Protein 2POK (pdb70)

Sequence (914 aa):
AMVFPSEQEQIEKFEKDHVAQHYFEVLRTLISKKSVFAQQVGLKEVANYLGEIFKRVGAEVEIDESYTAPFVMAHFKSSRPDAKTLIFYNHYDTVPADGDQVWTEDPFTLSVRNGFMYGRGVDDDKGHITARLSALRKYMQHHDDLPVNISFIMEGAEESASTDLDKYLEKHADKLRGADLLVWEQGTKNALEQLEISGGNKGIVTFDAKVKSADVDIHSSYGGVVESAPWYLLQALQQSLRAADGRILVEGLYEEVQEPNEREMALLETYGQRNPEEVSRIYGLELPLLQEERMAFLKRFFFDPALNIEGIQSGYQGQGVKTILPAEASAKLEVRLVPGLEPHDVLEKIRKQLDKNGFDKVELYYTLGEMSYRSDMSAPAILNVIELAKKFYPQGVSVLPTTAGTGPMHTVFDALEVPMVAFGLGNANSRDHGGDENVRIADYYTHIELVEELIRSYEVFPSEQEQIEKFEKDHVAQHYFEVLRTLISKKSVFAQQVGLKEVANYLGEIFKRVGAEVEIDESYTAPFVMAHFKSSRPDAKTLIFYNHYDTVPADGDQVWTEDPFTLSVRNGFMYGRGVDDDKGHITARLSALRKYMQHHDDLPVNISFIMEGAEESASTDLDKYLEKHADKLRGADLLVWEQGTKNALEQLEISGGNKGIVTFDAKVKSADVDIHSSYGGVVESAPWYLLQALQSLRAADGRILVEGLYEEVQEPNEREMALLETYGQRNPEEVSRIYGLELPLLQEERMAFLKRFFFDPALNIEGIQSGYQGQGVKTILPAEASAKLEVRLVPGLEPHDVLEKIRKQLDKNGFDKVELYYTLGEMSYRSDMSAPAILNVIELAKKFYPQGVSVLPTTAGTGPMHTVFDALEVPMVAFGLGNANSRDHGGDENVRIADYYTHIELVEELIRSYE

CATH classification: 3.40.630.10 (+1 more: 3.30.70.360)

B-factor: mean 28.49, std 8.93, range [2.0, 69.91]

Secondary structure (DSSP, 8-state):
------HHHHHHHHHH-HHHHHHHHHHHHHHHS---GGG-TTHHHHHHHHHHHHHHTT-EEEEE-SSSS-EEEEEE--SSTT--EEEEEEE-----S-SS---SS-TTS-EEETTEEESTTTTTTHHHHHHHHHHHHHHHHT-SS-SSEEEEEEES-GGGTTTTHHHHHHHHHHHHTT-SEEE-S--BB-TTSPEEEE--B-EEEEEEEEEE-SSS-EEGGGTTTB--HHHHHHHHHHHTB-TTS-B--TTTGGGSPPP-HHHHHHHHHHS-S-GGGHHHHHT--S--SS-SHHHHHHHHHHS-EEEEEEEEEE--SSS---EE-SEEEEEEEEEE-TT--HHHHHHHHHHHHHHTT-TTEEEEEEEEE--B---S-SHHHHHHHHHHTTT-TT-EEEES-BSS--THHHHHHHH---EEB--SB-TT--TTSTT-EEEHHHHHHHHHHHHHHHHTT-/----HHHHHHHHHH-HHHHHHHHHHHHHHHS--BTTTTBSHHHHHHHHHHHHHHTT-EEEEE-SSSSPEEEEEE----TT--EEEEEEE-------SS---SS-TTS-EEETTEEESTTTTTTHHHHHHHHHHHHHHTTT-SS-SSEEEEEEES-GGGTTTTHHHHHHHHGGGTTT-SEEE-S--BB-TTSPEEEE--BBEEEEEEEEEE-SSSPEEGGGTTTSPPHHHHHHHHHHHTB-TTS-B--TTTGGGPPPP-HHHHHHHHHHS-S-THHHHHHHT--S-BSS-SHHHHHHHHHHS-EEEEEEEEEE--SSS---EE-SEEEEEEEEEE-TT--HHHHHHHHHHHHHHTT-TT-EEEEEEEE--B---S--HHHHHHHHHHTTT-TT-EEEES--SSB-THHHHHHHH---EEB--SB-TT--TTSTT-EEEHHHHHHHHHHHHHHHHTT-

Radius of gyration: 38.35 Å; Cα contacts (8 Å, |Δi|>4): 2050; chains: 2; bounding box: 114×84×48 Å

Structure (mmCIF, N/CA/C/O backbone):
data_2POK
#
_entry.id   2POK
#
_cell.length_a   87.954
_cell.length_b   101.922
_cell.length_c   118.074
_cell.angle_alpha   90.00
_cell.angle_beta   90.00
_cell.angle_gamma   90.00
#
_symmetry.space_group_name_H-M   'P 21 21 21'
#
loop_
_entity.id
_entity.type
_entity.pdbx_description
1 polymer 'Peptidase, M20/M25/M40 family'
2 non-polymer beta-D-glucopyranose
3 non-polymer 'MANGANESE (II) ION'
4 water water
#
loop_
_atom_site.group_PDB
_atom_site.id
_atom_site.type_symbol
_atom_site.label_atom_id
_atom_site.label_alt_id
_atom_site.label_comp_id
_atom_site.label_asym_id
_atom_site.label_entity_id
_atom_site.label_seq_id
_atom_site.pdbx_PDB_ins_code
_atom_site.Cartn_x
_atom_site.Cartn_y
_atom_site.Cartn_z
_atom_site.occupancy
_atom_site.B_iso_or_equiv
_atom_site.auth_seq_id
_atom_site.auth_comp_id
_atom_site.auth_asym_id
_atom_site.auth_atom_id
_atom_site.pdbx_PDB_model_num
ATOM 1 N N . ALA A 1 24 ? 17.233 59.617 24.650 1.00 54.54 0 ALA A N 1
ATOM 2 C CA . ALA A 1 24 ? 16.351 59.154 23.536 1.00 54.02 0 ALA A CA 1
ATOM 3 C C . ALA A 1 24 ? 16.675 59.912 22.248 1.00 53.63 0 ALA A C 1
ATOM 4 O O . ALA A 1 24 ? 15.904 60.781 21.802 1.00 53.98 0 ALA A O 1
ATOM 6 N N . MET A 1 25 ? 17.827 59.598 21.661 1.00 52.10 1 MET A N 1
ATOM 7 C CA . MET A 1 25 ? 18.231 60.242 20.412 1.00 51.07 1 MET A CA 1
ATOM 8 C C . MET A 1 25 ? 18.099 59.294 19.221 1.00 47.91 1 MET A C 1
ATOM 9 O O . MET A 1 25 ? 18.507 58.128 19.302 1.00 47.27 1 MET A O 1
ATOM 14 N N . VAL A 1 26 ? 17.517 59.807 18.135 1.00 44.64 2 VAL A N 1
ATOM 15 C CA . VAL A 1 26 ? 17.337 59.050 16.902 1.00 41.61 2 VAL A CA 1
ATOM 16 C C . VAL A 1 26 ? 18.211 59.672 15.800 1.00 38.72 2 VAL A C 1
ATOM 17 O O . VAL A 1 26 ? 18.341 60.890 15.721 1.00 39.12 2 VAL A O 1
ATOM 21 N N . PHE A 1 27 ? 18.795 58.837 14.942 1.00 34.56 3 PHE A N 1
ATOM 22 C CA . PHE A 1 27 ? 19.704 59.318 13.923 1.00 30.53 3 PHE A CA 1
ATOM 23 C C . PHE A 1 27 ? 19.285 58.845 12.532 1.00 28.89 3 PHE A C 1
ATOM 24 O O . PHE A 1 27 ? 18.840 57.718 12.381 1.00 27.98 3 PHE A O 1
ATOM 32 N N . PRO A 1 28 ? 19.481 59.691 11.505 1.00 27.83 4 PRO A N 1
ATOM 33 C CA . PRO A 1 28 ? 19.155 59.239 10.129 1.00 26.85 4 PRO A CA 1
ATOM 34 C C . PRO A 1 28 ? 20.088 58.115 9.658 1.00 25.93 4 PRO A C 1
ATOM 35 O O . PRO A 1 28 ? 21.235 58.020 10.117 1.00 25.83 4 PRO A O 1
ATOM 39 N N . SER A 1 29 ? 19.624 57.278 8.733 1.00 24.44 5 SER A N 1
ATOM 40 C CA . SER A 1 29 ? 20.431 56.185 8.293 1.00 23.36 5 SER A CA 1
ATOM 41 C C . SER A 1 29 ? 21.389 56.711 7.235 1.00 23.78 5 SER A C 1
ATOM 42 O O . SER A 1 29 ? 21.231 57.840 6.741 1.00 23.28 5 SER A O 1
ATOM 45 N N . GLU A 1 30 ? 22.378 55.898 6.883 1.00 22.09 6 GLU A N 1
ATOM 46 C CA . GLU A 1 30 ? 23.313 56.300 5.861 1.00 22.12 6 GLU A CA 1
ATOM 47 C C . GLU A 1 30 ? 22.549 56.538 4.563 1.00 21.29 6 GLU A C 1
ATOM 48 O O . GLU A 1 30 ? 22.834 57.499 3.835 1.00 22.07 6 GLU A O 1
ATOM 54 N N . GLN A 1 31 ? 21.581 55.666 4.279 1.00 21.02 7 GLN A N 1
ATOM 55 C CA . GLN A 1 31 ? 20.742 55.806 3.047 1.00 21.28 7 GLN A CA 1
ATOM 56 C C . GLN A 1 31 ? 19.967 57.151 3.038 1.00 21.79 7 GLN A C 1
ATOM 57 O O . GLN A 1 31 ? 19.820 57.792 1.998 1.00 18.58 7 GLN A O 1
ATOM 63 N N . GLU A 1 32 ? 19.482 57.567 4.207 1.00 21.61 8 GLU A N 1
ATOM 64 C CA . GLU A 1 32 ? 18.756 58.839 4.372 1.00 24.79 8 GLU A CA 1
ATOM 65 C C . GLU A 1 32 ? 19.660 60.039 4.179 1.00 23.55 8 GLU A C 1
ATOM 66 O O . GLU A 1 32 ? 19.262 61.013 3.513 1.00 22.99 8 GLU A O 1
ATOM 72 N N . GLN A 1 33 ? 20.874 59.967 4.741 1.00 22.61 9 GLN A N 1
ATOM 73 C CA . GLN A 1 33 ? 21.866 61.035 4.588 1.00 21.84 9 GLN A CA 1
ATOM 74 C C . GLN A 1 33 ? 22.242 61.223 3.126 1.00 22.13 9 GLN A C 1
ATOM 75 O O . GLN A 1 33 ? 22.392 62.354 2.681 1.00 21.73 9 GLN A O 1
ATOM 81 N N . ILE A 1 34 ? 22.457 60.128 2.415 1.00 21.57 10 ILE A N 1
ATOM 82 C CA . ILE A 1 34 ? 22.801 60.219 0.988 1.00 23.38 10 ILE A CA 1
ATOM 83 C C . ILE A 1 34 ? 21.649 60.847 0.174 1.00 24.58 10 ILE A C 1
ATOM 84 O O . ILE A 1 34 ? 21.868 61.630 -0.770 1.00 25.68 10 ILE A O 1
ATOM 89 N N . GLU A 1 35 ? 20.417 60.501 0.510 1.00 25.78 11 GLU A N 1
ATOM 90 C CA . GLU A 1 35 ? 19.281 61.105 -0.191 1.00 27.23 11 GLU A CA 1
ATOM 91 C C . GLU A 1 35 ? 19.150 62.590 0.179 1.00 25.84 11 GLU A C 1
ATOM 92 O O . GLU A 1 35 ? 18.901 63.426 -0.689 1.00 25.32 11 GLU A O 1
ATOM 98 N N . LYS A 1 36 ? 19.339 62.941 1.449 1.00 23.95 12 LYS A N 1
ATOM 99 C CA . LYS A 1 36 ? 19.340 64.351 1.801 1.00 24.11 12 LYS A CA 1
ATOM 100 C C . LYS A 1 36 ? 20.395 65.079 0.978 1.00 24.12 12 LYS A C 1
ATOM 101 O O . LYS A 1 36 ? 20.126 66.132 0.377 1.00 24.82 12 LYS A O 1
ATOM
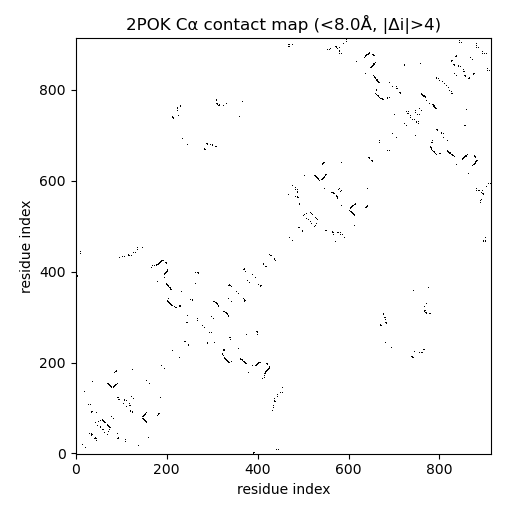 107 N N . PHE A 1 37 ? 21.595 64.516 0.921 1.00 23.54 13 PHE A N 1
ATOM 108 C CA . PHE A 1 37 ? 22.660 65.128 0.159 1.00 23.09 13 PHE A CA 1
ATOM 109 C C . PHE A 1 37 ? 22.223 65.336 -1.291 1.00 24.33 13 PHE A C 1
ATOM 110 O O . PHE A 1 37 ? 22.433 66.410 -1.880 1.00 24.34 13 PHE A O 1
ATOM 118 N N . GLU A 1 38 ? 21.642 64.303 -1.890 1.00 24.77 14 GLU A N 1
ATOM 119 C CA . GLU A 1 38 ? 21.258 64.411 -3.309 1.00 26.74 14 GLU A CA 1
ATOM 120 C C . GLU A 1 38 ? 20.202 65.483 -3.521 1.00 26.56 14 GLU A C 1
ATOM 121 O O . GLU A 1 38 ? 20.242 66.190 -4.508 1.00 25.60 14 GLU A O 1
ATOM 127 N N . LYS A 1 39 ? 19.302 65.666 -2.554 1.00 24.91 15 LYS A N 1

+ + +

Task →
Search the entries for the word "polymer" and copy every line that holds it.

Expected answer →
1 polymer 'Peptidase, M20/M25/M40 family'
2 non-polymer beta-D-glucopyranose
3 non-polymer 'MANGANESE (II) ION'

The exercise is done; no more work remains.